===== Exercise material

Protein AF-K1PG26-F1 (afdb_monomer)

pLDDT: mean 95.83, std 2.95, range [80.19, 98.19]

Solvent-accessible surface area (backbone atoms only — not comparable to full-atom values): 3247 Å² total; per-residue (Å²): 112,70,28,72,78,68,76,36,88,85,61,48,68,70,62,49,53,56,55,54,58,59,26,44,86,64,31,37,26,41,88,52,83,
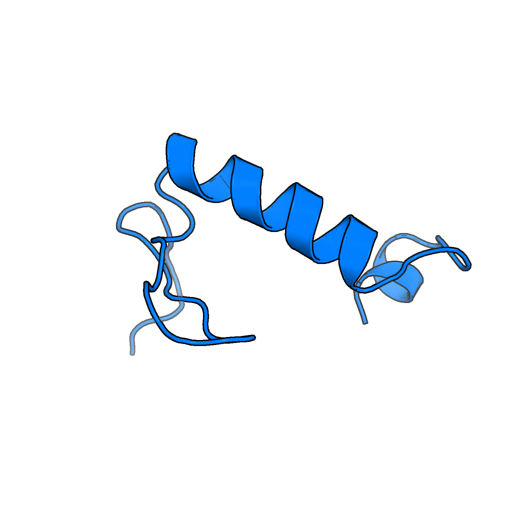100,47,84,98,52,81,40,80,18,88,69,49,78,93,81,72,134

InterPro domains:
  IPR000418 Ets domain [PF00178] (1-41)
  IPR000418 Ets domain [PR00454] (5-23)
  IPR000418 Ets domain [PR00454] (24-42)
  IPR000418 Ets domain [PS50061] (1-42)
  IPR000418 Ets domain [SM00413] (1-46)
  IPR036388 Winged helix-like DNA-binding domain superfamily [G3DSA:1.10.10.10] (1-49)
  IPR036390 Winged helix DNA-binding domain superfamily [SSF46785] (1-48)
  IPR046328 ETS family [PTHR11849] (1-42)

Sequence (50 aa):
MWGRKKNNTSMTYEKLSRAMRYYYKRGILDRVDGRRLVYKFGPNSHGWKD

Foldseek 3Di:
DVCVVVVHPPDDPVNVVVVVVVCCVVQQWPDDPPDPPDIHGGPPHDDPDD

Organism: Magallana gigas (NCBI:txid29159)

Structure (mmCIF, N/CA/C/O backbone):
data_AF-K1PG26-F1
#
_entry.id   AF-K1PG26-F1
#
loop_
_atom_site.group_PDB
_atom_site.id
_atom_site.type_symbol
_atom_site.label_atom_id
_atom_site.label_alt_id
_atom_site.label_comp_id
_atom_site.label_asym_id
_atom_site.label_entity_id
_atom_site.label_seq_id
_atom_site.pdbx_PDB_ins_code
_atom_site.Cartn_x
_atom_site.Cartn_y
_atom_site.Cartn_z
_atom_site.occupancy
_atom_site.B_iso_or_equiv
_atom_site.auth_seq_id
_atom_site.auth_comp_id
_atom_site.auth_asym_id
_atom_site.auth_atom_id
_atom_site.pdbx_PDB_model_num
ATOM 1 N N . MET A 1 1 ? 0.266 -8.065 -11.860 1.00 90.00 1 MET A N 1
ATOM 2 C CA . MET A 1 1 ? 1.384 -8.167 -10.889 1.00 90.00 1 MET A CA 1
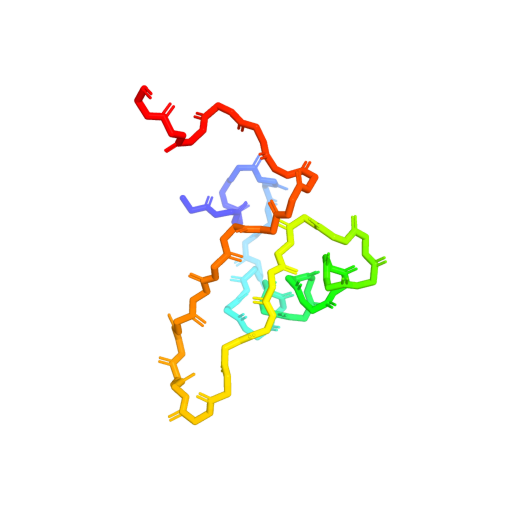ATOM 3 C C . MET A 1 1 ? 2.355 -7.003 -11.048 1.00 90.00 1 MET A C 1
ATOM 5 O O . MET A 1 1 ? 2.760 -6.716 -12.172 1.00 90.00 1 MET A O 1
ATOM 9 N N . TRP A 1 2 ? 2.733 -6.346 -9.944 1.00 94.38 2 TRP A N 1
ATOM 10 C CA . TRP A 1 2 ? 3.583 -5.140 -9.953 1.00 94.38 2 TRP A CA 1
ATOM 11 C C . TRP A 1 2 ? 4.981 -5.369 -10.553 1.00 94.38 2 TRP A C 1
ATOM 13 O O . TRP A 1 2 ? 5.433 -4.556 -11.354 1.00 94.38 2 TRP A O 1
ATOM 23 N N . GLY A 1 3 ? 5.625 -6.505 -10.254 1.00 97.38 3 GLY A N 1
ATOM 24 C CA . GLY A 1 3 ? 6.946 -6.854 -10.800 1.00 97.38 3 GLY A CA 1
ATOM 25 C C . GLY A 1 3 ? 6.975 -6.885 -12.326 1.00 97.38 3 GLY A C 1
ATOM 26 O O . GLY A 1 3 ? 7.775 -6.187 -12.941 1.00 97.38 3 GLY A O 1
ATOM 27 N N . ARG A 1 4 ? 6.018 -7.591 -12.944 1.00 97.25 4 ARG A N 1
ATOM 28 C CA . ARG A 1 4 ? 5.859 -7.638 -14.408 1.00 97.25 4 ARG A CA 1
ATOM 29 C C . ARG A 1 4 ? 5.608 -6.253 -15.009 1.00 97.25 4 ARG A C 1
ATOM 31 O O . ARG A 1 4 ? 6.177 -5.932 -16.039 1.00 97.25 4 ARG A O 1
ATOM 38 N N . LYS A 1 5 ? 4.798 -5.408 -14.358 1.00 97.19 5 LYS A N 1
ATOM 39 C CA . LYS A 1 5 ? 4.514 -4.041 -14.842 1.00 97.19 5 LYS A CA 1
ATOM 40 C C . LYS A 1 5 ? 5.759 -3.144 -14.850 1.00 97.19 5 LYS A C 1
ATOM 42 O O . LYS A 1 5 ? 5.816 -2.205 -15.636 1.00 97.19 5 LYS A O 1
ATOM 47 N N . LYS A 1 6 ? 6.725 -3.411 -13.968 1.00 96.75 6 LYS A N 1
ATOM 48 C CA . LYS A 1 6 ? 7.978 -2.655 -13.828 1.00 96.75 6 LYS A CA 1
ATOM 49 C C . LYS A 1 6 ? 9.207 -3.411 -14.347 1.00 96.75 6 LYS A C 1
ATOM 51 O O . LYS A 1 6 ? 10.315 -2.994 -14.037 1.00 96.75 6 LYS A O 1
ATOM 56 N N . ASN A 1 7 ? 9.020 -4.504 -15.096 1.00 96.81 7 ASN A N 1
ATOM 57 C CA . ASN A 1 7 ? 10.094 -5.386 -15.575 1.00 96.81 7 ASN A CA 1
ATOM 58 C C . ASN A 1 7 ? 11.102 -5.792 -14.479 1.00 96.81 7 ASN A C 1
ATOM 60 O O . ASN A 1 7 ? 12.289 -5.947 -14.734 1.00 96.81 7 ASN A O 1
ATOM 64 N N . ASN A 1 8 ? 10.626 -5.975 -13.243 1.00 9
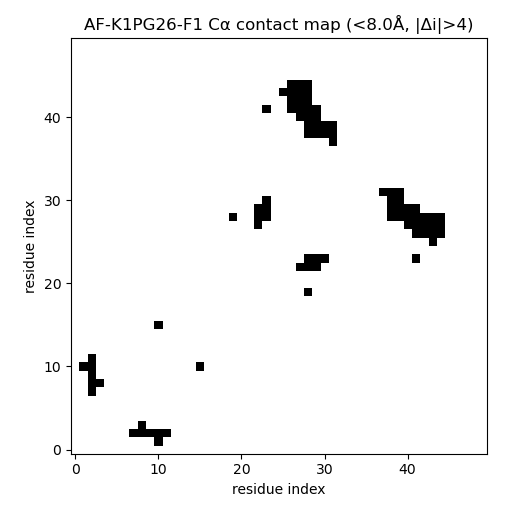6.12 8 ASN A N 1
ATOM 65 C CA . ASN A 1 8 ? 11.438 -6.422 -12.116 1.00 96.12 8 ASN A CA 1
ATOM 66 C C . ASN A 1 8 ? 11.025 -7.841 -11.710 1.00 96.12 8 ASN A C 1
ATOM 68 O O . ASN A 1 8 ? 10.024 -8.033 -11.011 1.00 96.12 8 ASN A O 1
ATOM 72 N N . THR A 1 9 ? 11.817 -8.824 -12.138 1.00 96.12 9 THR A N 1
ATOM 73 C CA . THR A 1 9 ? 11.619 -10.255 -11.849 1.00 96.12 9 THR A CA 1
ATOM 74 C C . THR A 1 9 ? 11.854 -10.608 -10.380 1.00 96.12 9 THR A C 1
ATOM 76 O O . THR A 1 9 ? 11.288 -11.577 -9.891 1.00 96.12 9 THR A O 1
ATOM 79 N N . SER A 1 10 ? 12.608 -9.787 -9.642 1.00 97.06 10 SER A N 1
ATOM 80 C CA . S
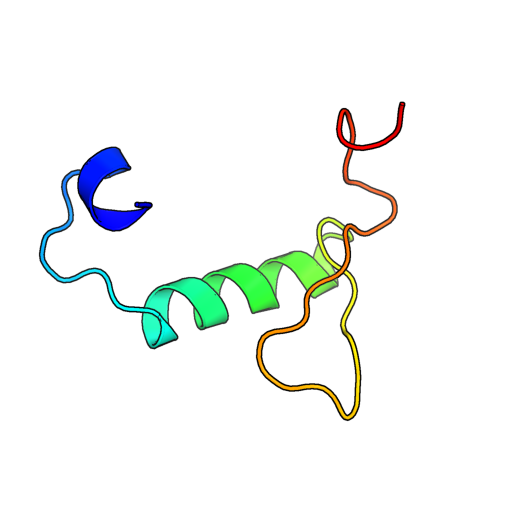ER A 1 10 ? 12.903 -9.976 -8.212 1.00 97.06 10 SER A CA 1
ATOM 81 C C . SER A 1 10 ? 11.873 -9.330 -7.267 1.00 97.06 10 SER A C 1
ATOM 83 O O . SER A 1 10 ? 12.130 -9.178 -6.066 1.00 97.06 10 SER A O 1
ATOM 85 N N . MET A 1 11 ? 10.738 -8.855 -7.791 1.00 98.19 11 MET A N 1
ATOM 86 C CA . MET A 1 11 ? 9.707 -8.189 -6.993 1.00 98.19 11 MET A CA 1
ATOM 87 C C . MET A 1 11 ? 8.979 -9.184 -6.084 1.00 98.19 11 MET A C 1
ATOM 89 O O . MET A 1 11 ? 8.385 -10.143 -6.568 1.00 98.19 11 MET A O 1
ATOM 93 N N . THR A 1 12 ? 8.949 -8.895 -4.782 1.00 98.00 12 THR A N 1
ATOM 94 C CA . THR A 1 12 ? 8.253 -9.705 -3.771 1.00 98.00 12 THR A CA 1
ATOM 95 C C . THR A 1 12 ? 7.198 -8.886 -3.026 1.00 98.00 12 THR A C 1
ATOM 97 O O . THR A 1 12 ? 7.148 -7.653 -3.130 1.00 98.00 12 THR A O 1
ATOM 100 N N . TYR A 1 13 ? 6.353 -9.563 -2.247 1.00 96.62 13 TYR A N 1
ATOM 101 C CA . TYR A 1 13 ? 5.350 -8.903 -1.416 1.00 96.62 13 TYR A CA 1
ATOM 102 C C . TYR A 1 13 ? 5.981 -8.044 -0.309 1.00 96.62 13 TYR A C 1
ATOM 104 O O . TYR A 1 13 ? 5.483 -6.967 0.008 1.00 96.62 13 TYR A O 1
ATOM 112 N N . GLU A 1 14 ? 7.118 -8.450 0.248 1.00 97.31 14 GLU A N 1
ATOM 113 C CA . GLU A 1 14 ? 7.847 -7.714 1.285 1.00 97.31 14 GLU A CA 1
ATOM 114 C C . GLU A 1 14 ? 8.306 -6.351 0.748 1.00 97.31 14 GLU A C 1
ATOM 116 O O . GLU A 1 14 ? 8.086 -5.319 1.389 1.00 97.31 14 GLU A O 1
ATOM 121 N N . LYS A 1 15 ? 8.855 -6.330 -0.476 1.00 97.25 15 LYS A N 1
ATOM 122 C CA . LYS A 1 15 ? 9.258 -5.098 -1.175 1.00 97.25 15 LYS A CA 1
ATOM 123 C C . LYS A 1 15 ? 8.046 -4.218 -1.499 1.00 97.25 15 LYS A C 1
ATOM 125 O O . LYS A 1 15 ? 8.078 -3.010 -1.261 1.00 97.25 15 LYS A O 1
ATOM 130 N N . LEU A 1 16 ? 6.956 -4.817 -1.981 1.00 97.38 16 LEU A N 1
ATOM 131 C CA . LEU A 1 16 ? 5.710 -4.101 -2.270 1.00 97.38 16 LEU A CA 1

==========

Assigned task >>
What you give back should be only the lines of the records above, starting at the line with "ATOM 87 C C" and ending at the line with "ATOM 102 C C", restated word for word.

Task output >>
ATOM 87 C C . MET A 1 11 ? 8.979 -9.184 -6.084 1.00 98.19 11 MET A C 1
ATOM 89 O O . MET A 1 11 ? 8.385 -10.143 -6.568 1.00 98.19 11 MET A O 1
ATOM 93 N N . THR A 1 12 ? 8.949 -8.895 -4.782 1.00 98.00 12 THR A N 1
ATOM 94 C CA . THR A 1 12 ? 8.253 -9.705 -3.771 1.00 98.00 12 THR A CA 1
ATOM 95 C C . THR A 1 12 ? 7.198 -8.886 -3.026 1.00 98.00 12 THR A C 1
ATOM 97 O O . THR A 1 12 ? 7.148 -7.653 -3.130 1.00 98.00 12 THR A O 1
ATOM 100 N N . TYR A 1 13 ? 6.353 -9.563 -2.247 1.00 96.62 13 TYR A N 1
ATOM 101 C CA . TYR A 1 13 ? 5.350 -8.903 -1.416 1.00 96.62 13 TYR A CA 1
ATOM 102 C C . TYR A 1 13 ? 5.981 -8.044 -0.309 1.00 96.62 13 TYR A C 1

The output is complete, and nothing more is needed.